Extracted data →
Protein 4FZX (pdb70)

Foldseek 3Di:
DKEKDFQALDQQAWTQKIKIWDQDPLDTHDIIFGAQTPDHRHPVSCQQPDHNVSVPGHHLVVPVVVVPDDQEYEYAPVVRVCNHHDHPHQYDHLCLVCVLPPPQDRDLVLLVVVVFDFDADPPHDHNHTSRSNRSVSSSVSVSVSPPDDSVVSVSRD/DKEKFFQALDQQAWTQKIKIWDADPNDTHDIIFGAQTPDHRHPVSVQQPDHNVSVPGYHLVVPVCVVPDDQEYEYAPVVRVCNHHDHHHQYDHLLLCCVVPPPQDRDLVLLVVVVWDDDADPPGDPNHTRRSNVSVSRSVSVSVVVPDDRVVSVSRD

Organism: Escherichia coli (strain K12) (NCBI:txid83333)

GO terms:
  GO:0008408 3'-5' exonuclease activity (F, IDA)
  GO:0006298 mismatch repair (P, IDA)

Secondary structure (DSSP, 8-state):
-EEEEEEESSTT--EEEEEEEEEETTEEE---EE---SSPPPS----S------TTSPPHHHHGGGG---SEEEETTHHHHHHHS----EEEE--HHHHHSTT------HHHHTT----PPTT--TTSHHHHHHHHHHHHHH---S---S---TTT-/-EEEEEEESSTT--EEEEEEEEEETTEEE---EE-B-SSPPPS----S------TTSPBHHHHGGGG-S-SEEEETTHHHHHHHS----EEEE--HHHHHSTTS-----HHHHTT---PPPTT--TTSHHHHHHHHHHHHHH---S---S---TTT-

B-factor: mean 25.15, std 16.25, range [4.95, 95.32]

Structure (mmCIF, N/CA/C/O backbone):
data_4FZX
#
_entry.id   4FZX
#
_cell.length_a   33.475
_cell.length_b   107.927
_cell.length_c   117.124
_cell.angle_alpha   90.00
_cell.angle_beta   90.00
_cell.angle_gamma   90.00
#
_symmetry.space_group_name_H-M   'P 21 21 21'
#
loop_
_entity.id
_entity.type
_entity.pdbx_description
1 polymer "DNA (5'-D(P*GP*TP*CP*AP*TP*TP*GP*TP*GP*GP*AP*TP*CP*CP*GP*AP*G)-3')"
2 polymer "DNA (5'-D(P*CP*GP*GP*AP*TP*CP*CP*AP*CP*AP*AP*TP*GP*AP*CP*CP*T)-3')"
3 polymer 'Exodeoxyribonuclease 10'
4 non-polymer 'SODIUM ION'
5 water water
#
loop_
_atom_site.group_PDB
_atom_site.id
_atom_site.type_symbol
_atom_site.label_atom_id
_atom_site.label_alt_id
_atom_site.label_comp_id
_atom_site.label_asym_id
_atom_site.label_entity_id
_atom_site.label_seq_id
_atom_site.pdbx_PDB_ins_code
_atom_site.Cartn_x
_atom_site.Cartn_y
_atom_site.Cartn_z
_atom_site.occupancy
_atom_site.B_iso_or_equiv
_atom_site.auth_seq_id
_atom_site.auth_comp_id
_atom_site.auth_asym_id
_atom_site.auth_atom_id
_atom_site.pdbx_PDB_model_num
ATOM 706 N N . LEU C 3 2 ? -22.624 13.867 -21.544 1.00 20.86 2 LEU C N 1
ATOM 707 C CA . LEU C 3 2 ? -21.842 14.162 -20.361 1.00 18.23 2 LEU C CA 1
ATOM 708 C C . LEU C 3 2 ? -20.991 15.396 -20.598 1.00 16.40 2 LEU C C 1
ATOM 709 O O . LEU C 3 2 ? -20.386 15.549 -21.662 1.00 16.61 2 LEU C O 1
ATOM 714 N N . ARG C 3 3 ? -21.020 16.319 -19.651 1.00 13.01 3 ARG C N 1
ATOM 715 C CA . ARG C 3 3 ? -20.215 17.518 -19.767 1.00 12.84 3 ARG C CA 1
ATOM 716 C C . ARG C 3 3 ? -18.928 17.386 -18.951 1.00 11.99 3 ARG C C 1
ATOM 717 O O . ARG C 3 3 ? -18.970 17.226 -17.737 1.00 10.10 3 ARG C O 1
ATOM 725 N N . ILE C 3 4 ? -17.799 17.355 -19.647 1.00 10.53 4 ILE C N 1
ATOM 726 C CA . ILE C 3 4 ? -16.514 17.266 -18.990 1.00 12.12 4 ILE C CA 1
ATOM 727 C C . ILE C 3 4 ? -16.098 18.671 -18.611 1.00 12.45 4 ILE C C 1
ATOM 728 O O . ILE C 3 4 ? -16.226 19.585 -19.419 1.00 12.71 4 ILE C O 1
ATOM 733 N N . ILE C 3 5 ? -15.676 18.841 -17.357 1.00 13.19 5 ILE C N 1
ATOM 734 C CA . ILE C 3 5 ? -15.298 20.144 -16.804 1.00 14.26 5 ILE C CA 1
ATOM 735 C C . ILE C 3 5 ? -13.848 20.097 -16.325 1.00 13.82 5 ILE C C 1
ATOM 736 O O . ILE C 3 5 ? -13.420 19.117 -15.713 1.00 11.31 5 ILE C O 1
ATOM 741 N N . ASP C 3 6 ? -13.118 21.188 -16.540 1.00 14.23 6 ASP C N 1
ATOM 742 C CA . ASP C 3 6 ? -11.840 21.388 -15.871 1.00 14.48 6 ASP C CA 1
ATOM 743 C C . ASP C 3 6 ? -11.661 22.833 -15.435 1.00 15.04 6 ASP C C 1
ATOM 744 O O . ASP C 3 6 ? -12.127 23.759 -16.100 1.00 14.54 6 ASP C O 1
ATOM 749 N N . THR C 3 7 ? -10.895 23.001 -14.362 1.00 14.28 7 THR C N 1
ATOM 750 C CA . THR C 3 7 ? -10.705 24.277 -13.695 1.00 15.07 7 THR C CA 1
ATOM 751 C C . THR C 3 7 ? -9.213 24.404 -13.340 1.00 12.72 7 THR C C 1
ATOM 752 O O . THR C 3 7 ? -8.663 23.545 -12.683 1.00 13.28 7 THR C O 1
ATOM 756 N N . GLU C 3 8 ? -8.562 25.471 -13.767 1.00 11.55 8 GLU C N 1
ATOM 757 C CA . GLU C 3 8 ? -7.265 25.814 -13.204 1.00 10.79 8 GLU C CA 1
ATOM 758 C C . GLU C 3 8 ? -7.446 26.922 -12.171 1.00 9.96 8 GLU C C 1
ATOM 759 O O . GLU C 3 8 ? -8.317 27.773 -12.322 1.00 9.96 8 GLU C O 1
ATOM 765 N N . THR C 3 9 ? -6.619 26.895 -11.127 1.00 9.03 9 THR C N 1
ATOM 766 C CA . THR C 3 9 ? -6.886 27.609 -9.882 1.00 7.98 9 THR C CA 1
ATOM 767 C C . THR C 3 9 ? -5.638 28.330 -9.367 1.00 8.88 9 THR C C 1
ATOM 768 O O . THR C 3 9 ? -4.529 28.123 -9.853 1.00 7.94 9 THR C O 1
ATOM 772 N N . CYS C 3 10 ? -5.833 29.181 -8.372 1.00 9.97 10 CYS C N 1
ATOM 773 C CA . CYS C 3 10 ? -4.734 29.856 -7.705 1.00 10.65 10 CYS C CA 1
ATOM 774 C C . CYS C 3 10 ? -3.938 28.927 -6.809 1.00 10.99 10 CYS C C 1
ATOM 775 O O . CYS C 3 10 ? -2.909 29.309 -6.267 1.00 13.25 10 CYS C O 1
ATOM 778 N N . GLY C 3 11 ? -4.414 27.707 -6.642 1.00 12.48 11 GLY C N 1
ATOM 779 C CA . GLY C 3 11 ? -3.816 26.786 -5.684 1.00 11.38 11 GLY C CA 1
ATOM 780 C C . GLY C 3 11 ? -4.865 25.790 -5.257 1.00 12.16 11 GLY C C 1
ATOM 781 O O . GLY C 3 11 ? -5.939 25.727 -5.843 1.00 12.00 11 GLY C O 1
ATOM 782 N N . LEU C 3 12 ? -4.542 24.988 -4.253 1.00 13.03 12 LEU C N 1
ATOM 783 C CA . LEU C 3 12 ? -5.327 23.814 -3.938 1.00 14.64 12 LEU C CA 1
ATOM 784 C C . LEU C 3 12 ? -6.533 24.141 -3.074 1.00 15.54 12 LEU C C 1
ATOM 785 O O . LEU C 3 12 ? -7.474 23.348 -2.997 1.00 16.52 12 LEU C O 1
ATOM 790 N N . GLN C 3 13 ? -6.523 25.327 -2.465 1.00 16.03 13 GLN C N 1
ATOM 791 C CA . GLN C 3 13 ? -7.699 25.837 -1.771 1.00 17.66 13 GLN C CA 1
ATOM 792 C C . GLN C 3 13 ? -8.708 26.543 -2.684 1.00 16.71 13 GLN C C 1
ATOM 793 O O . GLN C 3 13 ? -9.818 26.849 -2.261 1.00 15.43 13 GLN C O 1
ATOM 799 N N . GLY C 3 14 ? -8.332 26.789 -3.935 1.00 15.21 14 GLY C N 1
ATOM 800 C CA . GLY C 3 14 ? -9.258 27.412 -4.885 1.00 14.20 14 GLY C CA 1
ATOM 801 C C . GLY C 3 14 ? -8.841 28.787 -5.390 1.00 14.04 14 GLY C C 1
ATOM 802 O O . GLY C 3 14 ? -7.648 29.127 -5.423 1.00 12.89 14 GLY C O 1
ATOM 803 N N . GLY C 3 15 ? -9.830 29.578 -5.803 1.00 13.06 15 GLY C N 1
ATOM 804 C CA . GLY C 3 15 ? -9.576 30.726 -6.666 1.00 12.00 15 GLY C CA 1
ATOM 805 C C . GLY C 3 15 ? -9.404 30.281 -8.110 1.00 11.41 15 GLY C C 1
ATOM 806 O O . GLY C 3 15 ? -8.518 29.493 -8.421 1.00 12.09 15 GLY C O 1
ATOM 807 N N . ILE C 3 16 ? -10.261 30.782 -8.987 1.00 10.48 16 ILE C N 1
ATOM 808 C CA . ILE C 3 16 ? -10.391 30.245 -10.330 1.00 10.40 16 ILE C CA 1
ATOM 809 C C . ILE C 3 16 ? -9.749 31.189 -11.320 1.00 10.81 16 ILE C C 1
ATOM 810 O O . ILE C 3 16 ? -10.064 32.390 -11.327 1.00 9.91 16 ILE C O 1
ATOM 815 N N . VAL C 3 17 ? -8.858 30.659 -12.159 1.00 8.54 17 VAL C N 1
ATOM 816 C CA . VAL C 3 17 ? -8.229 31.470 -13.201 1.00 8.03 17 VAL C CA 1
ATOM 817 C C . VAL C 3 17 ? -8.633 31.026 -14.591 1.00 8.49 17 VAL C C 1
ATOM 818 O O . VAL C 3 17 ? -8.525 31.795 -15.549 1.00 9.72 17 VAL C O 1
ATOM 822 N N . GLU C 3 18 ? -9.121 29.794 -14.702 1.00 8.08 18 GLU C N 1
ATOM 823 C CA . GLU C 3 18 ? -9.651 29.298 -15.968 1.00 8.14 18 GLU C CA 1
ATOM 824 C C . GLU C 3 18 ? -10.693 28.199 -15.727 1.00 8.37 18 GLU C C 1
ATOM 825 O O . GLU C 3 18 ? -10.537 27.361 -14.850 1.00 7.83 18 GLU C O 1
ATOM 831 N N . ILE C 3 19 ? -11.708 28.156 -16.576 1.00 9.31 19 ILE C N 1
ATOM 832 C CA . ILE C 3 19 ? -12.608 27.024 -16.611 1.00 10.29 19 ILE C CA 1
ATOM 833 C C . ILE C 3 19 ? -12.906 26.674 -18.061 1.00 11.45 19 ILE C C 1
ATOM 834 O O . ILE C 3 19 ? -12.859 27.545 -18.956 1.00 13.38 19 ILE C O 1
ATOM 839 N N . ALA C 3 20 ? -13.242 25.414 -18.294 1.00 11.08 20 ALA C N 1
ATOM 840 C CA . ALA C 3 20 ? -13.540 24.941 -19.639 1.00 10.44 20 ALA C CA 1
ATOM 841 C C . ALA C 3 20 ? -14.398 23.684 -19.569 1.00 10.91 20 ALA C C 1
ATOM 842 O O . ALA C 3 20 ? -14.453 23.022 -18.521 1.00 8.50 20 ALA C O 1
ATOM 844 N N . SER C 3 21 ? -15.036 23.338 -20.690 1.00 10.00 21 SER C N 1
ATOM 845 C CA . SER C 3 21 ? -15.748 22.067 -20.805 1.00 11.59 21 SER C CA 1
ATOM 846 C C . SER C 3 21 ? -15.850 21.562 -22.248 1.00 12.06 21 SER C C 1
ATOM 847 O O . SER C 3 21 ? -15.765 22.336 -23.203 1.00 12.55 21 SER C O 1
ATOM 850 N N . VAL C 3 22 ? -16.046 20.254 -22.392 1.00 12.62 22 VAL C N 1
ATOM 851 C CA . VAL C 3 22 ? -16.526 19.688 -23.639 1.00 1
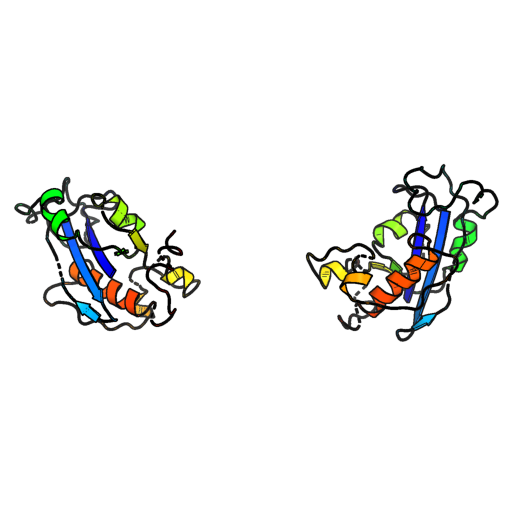1.54 22 VAL C CA 1
ATOM 852 C C . VAL C 3 22 ? -17.671 18.736 -23.332 1.00 12.38 22 VAL C C 1
ATOM 853 O O . VAL C 3 22 ? -17.843 18.296 -22.184 1.00 11.66 22 VAL C O 1
ATOM 857 N N . ASP C 3 23 ? -18.458 18.410 -24.350 1.00 12.28 23 ASP C N 1
ATOM 858 C CA . ASP C 3 23 ? -19.532 17.448 -24.164 1.00 13.11 23 ASP C CA 1
ATOM 859 C C . ASP C 3 23 ? -19.171 16.174 -24.889 1.00 13.42 23 ASP C C 1
ATOM 860 O O . ASP C 3 23 ? -18.579 16.209 -25.980 1.00 12.98 23 ASP C O 1
ATOM 865 N N . VAL C 3 24 ? -19.461 15.044 -24.258 1.00 15.01 24 VAL C N 1
ATOM 866 C CA . VAL C 3 24 ? -19.355 13.755 -24.924 1.00 16.43 24 VAL C CA 1
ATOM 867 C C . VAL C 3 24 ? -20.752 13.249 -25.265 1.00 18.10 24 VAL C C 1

Exercise directions → Look through the material above. Copy each line where the word "polymer" appears.

Response for this exercise →
1 polymer "DNA (5'-D(P*GP*TP*CP*AP*TP*TP*GP*TP*GP*GP*AP*TP*CP*CP*GP*AP*G)-3')"
2 polymer "DNA (5'-D(P*CP*GP*GP*AP*TP*CP*CP*AP*CP*AP*AP*TP*GP*AP*CP*CP*T)-3')"
3 polymer 'Exodeoxyribonuclease 10'
4 non-polymer 'SODIUM ION'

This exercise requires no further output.